Deictic gestures may provide the canonical
example of the distribution of semantic information across the speech and
gestural modalities but iconic gestures also demonstrate this propensity.
Most discussed in the literature is the fact that gesture can represent
the point of view of the speaker when this is not necessarily conveyed
by speech (Cassell & McNeill, 1991). An iconic gesture can represent
the speaker's point of view as observer of the action, such as when the
hand represents a rabbit hopping along across the field of vision of the
speaker while the speaker says "I saw him hop along". An iconic gesture
can also represent the speaker's point of view as participant in the action,
such as when the hand represents a hand with a crooked finger beckoning
someone to come closer, while the speaker says "The woman beckoned to her
friend". However, information may also be distributed across modalities
at the level of lexical items. For example, one might imagine the expression
"she walked to the park" being replaced by the expression "she went to
the park" with an accompanying walking gesture (i.e. two
fingers pointed towards the ground moving
back and forth in opposite directions).
In cases where a word exists that appears to describe the situation (such as "walk" in the above example), why does a speaker choose to use a less informative word (such as "go") and to convey the remaining semantic features by way of gesture?

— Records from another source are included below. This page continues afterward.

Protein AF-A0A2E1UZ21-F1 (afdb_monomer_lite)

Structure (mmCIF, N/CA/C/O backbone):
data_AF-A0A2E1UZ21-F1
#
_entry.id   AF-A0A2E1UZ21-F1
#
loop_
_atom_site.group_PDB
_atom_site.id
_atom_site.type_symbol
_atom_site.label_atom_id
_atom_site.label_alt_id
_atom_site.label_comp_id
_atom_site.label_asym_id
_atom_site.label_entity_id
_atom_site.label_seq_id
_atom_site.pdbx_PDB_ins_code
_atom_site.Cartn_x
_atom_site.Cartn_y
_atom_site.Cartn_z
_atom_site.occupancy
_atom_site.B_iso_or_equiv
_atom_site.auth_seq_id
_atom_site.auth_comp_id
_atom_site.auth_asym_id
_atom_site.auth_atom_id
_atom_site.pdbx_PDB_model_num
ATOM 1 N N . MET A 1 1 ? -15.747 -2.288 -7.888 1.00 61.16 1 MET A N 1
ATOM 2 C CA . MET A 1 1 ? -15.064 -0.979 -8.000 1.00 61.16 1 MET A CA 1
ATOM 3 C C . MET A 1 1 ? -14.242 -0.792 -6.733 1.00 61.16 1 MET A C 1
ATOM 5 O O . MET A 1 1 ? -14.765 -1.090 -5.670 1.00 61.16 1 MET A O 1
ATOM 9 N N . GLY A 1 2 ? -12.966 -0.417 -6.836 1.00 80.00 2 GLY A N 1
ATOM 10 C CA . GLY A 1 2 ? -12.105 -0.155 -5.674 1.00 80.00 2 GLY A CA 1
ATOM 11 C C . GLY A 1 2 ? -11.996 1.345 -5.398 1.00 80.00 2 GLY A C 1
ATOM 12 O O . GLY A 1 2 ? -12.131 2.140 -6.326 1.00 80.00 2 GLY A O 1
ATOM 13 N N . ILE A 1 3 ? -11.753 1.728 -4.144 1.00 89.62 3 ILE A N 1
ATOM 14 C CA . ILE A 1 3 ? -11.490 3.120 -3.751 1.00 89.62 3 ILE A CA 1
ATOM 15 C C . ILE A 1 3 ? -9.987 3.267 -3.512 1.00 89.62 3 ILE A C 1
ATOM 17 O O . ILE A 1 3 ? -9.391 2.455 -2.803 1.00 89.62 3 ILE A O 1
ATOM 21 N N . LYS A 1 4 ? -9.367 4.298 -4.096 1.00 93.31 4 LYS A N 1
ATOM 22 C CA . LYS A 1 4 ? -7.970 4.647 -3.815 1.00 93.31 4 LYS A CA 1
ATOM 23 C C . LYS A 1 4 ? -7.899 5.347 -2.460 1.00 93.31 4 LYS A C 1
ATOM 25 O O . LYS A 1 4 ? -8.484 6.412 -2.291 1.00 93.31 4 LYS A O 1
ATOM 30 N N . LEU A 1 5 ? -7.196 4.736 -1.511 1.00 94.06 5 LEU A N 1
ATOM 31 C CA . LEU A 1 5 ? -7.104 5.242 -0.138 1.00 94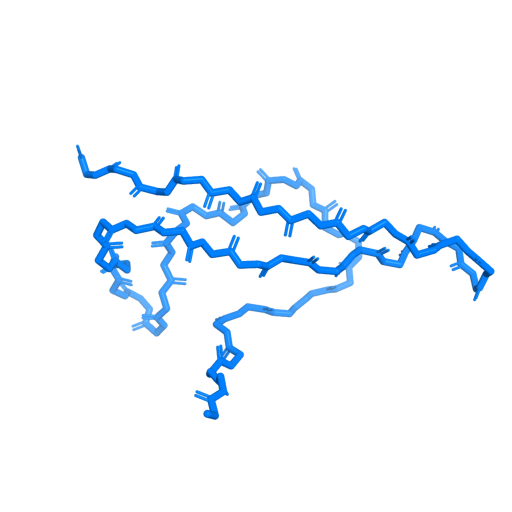.06 5 LEU A CA 1
ATOM 32 C C . LEU A 1 5 ? -5.896 6.154 0.069 1.00 94.06 5 LEU A C 1
ATOM 34 O O . LEU A 1 5 ? -5.957 7.106 0.837 1.00 94.06 5 LEU A O 1
ATOM 38 N N . TYR A 1 6 ? -4.793 5.859 -0.609 1.00 94.62 6 TYR A N 1
ATOM 39 C CA . TYR A 1 6 ? -3.533 6.554 -0.415 1.00 94.62 6 TYR A CA 1
ATOM 40 C C . TYR A 1 6 ? -2.708 6.510 -1.701 1.00 94.62 6 TYR A C 1
ATOM 42 O O . TYR A 1 6 ? -2.717 5.509 -2.417 1.00 94.62 6 TYR A O 1
ATOM 50 N N . GLU A 1 7 ? -2.015 7.605 -1.997 1.00 94.81 7 GLU A N 1
ATOM 51 C CA . GLU A 1 7 ? -1.062 7.727 -3.096 1.00 94.81 7 GLU A CA 1
ATOM 52 C C . GLU A 1 7 ? 0.012 8.727 -2.680 1.00 94.81 7 GLU A C 1
ATOM 54 O O . GLU A 1 7 ? -0.301 9.791 -2.146 1.00 94.81 7 GLU A O 1
ATOM 59 N N . THR A 1 8 ? 1.274 8.378 -2.902 1.00 95.25 8 THR A N 1
ATOM 60 C CA . THR A 1 8 ? 2.399 9.265 -2.615 1.00 95.25 8 THR A CA 1
ATOM 61 C C . THR A 1 8 ? 3.579 8.956 -3.525 1.00 95.25 8 THR A C 1
ATOM 63 O O . THR A 1 8 ? 3.695 7.857 -4.072 1.00 95.25 8 THR A O 1
ATOM 66 N N . THR A 1 9 ? 4.491 9.915 -3.634 1.00 94.88 9 THR A N 1
ATOM 67 C CA . THR A 1 9 ? 5.820 9.735 -4.223 1.00 94.88 9 THR A CA 1
ATOM 68 C C . THR A 1 9 ? 6.859 9.593 -3.114 1.00 94.88 9 THR A C 1
ATOM 70 O O . THR A 1 9 ? 6.746 10.264 -2.091 1.00 94.88 9 THR A O 1
ATOM 73 N N . ASN A 1 10 ? 7.900 8.776 -3.323 1.00 93.62 10 ASN A N 1
ATOM 74 C CA . ASN A 1 10 ? 8.956 8.526 -2.326 1.00 93.62 10 ASN A CA 1
ATOM 75 C C . ASN A 1 10 ? 8.418 7.944 -0.997 1.00 93.62 10 ASN A C 1
ATOM 77 O O . ASN A 1 10 ? 8.820 8.367 0.085 1.00 93.62 10 ASN A O 1
ATOM 81 N N . TYR A 1 11 ? 7.507 6.969 -1.094 1.00 92.62 11 TYR A N 1
ATOM 82 C CA . TYR A 1 11 ? 6.902 6.284 0.053 1.00 92.62 11 TYR A CA 1
ATOM 83 C C . TYR A 1 11 ? 7.959 5.728 1.017 1.00 92.62 11 TYR A C 1
ATOM 85 O O . TYR A 1 11 ? 8.892 5.040 0.594 1.00 92.62 11 TYR A O 1
ATOM 93 N N . LYS A 1 12 ? 7.804 6.004 2.317 1.00 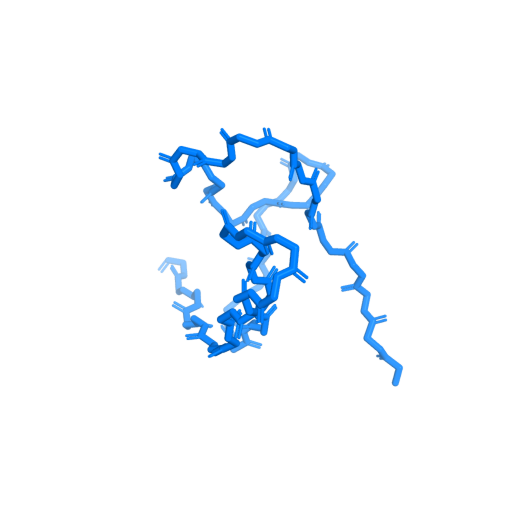94.31 12 LYS A N 1
ATOM 94 C CA . LYS A 1 12 ? 8.749 5.592 3.371 1.00 94.31 12 LYS A CA 1
ATOM 95 C C . LYS A 1 12 ? 8.185 4.521 4.299 1.00 94.31 12 LYS A C 1
ATOM 97 O O . LYS A 1 12 ? 8.697 4.346 5.400 1.00 94.31 12 LYS A O 1
ATOM 102 N N . ASN A 1 13 ? 7.162 3.792 3.851 1.00 89.88 13 ASN A N 1
ATOM 103 C CA . ASN A 1 13 ? 6.435 2.841 4.691 1.00 89.88 13 ASN A CA 1
ATOM 104 C C . ASN A 1 13 ? 5.728 3.515 5.884 1.00 89.88 13 ASN A C 1
ATOM 106 O O . ASN A 1 13 ? 5.664 2.968 6.980 1.00 89.88 13 ASN A O 1
ATOM 110 N N . ASP A 1 14 ? 5.226 4.731 5.665 1.00 91.44 14 ASP A N 1
ATOM 111 C CA . ASP A 1 14 ? 4.682 5.652 6.670 1.00 91.44 14 ASP A CA 1
ATOM 112 C C . ASP A 1 14 ? 3.146 5.724 6.681 1.00 91.44 14 ASP A C 1
ATOM 114 O O . ASP A 1 14 ? 2.548 6.330 7.572 1.00 91.44 14 ASP A O 1
ATOM 118 N N . TRP A 1 15 ? 2.479 5.070 5.726 1.00 91.94 15 TRP A N 1
ATOM 119 C CA . TRP A 1 15 ? 1.022 4.951 5.758 1.00 91.94 15 TRP A CA 1
ATOM 120 C C . TRP A 1 15 ? 0.584 4.051 6.917 1.00 91.94 15 TRP A C 1
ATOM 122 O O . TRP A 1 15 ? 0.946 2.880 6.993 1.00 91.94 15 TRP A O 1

When a word, or semantic function isn't common in the language (such as the concept of the endpoint of an action in English), when does a speaker choose to represent the concept anyway, by way of gesture?
We approach these questions from the point of view of building communicating humanoid agents that can interact with humans -- that can, therefore, understand and produce information conveyed by the modalities of speech, intonation, facial expression and hand gesture. In order for computer systems to fully understand messages conveyed in such a manner, they must be able to collect information from a variety of channels and integrate it into a combined "meaning." While this is certainly no easy proposition, the reverse task is perhaps even more daunting. In order to generate appropriate multi-modal output, including speech with proper intonation and gesture, the system must be able to make decisions about how and when to distribute information across channels. In previous work, we built a system (Cassell et al, 1994) that is able to decide where to generate gestures with respect to information structure and intonation, and what kinds of gestures to generate (iconics, metaphorics, beats, deictics). Currently we are working on a system that will decide the form of particular gestures. This task is similar to lexical selection in text generation, where, for example, the system might choose to say "soundly defeated" rather than "clobbered" in the sentence "the President clobbered his opponent" (Elhadad, McKeown & Robin, 1996).
In this paper, we present data from a preliminary experiment designed to collect information on the form of gestures with respect to the meaning of speech. We then present an architecture that allows us to automatically generate the form of gestures along with speech with intonation. Although certainly one of our goals is to build a system capable of sustaining interaction with a human user, another of our goals is to model human behavior, and so we try at each stage to build a system based on our own research, and the research of others, concerning human behavior. Thus, the generation is carried out in such a way that one single underlying representation is responsible for the generation of discourse-structure-sensitive intonation, lexical choice, and the form of gestures. At the sentence planning stage, each of those modalities can influence the others so that we find the form of gestures having an effect on intonational prominence. It should be noted that, in the spirit of a workshop paper, we have left obvious the ragged edges in our ongoing work, hoping to thereby elicit feedback from other participants.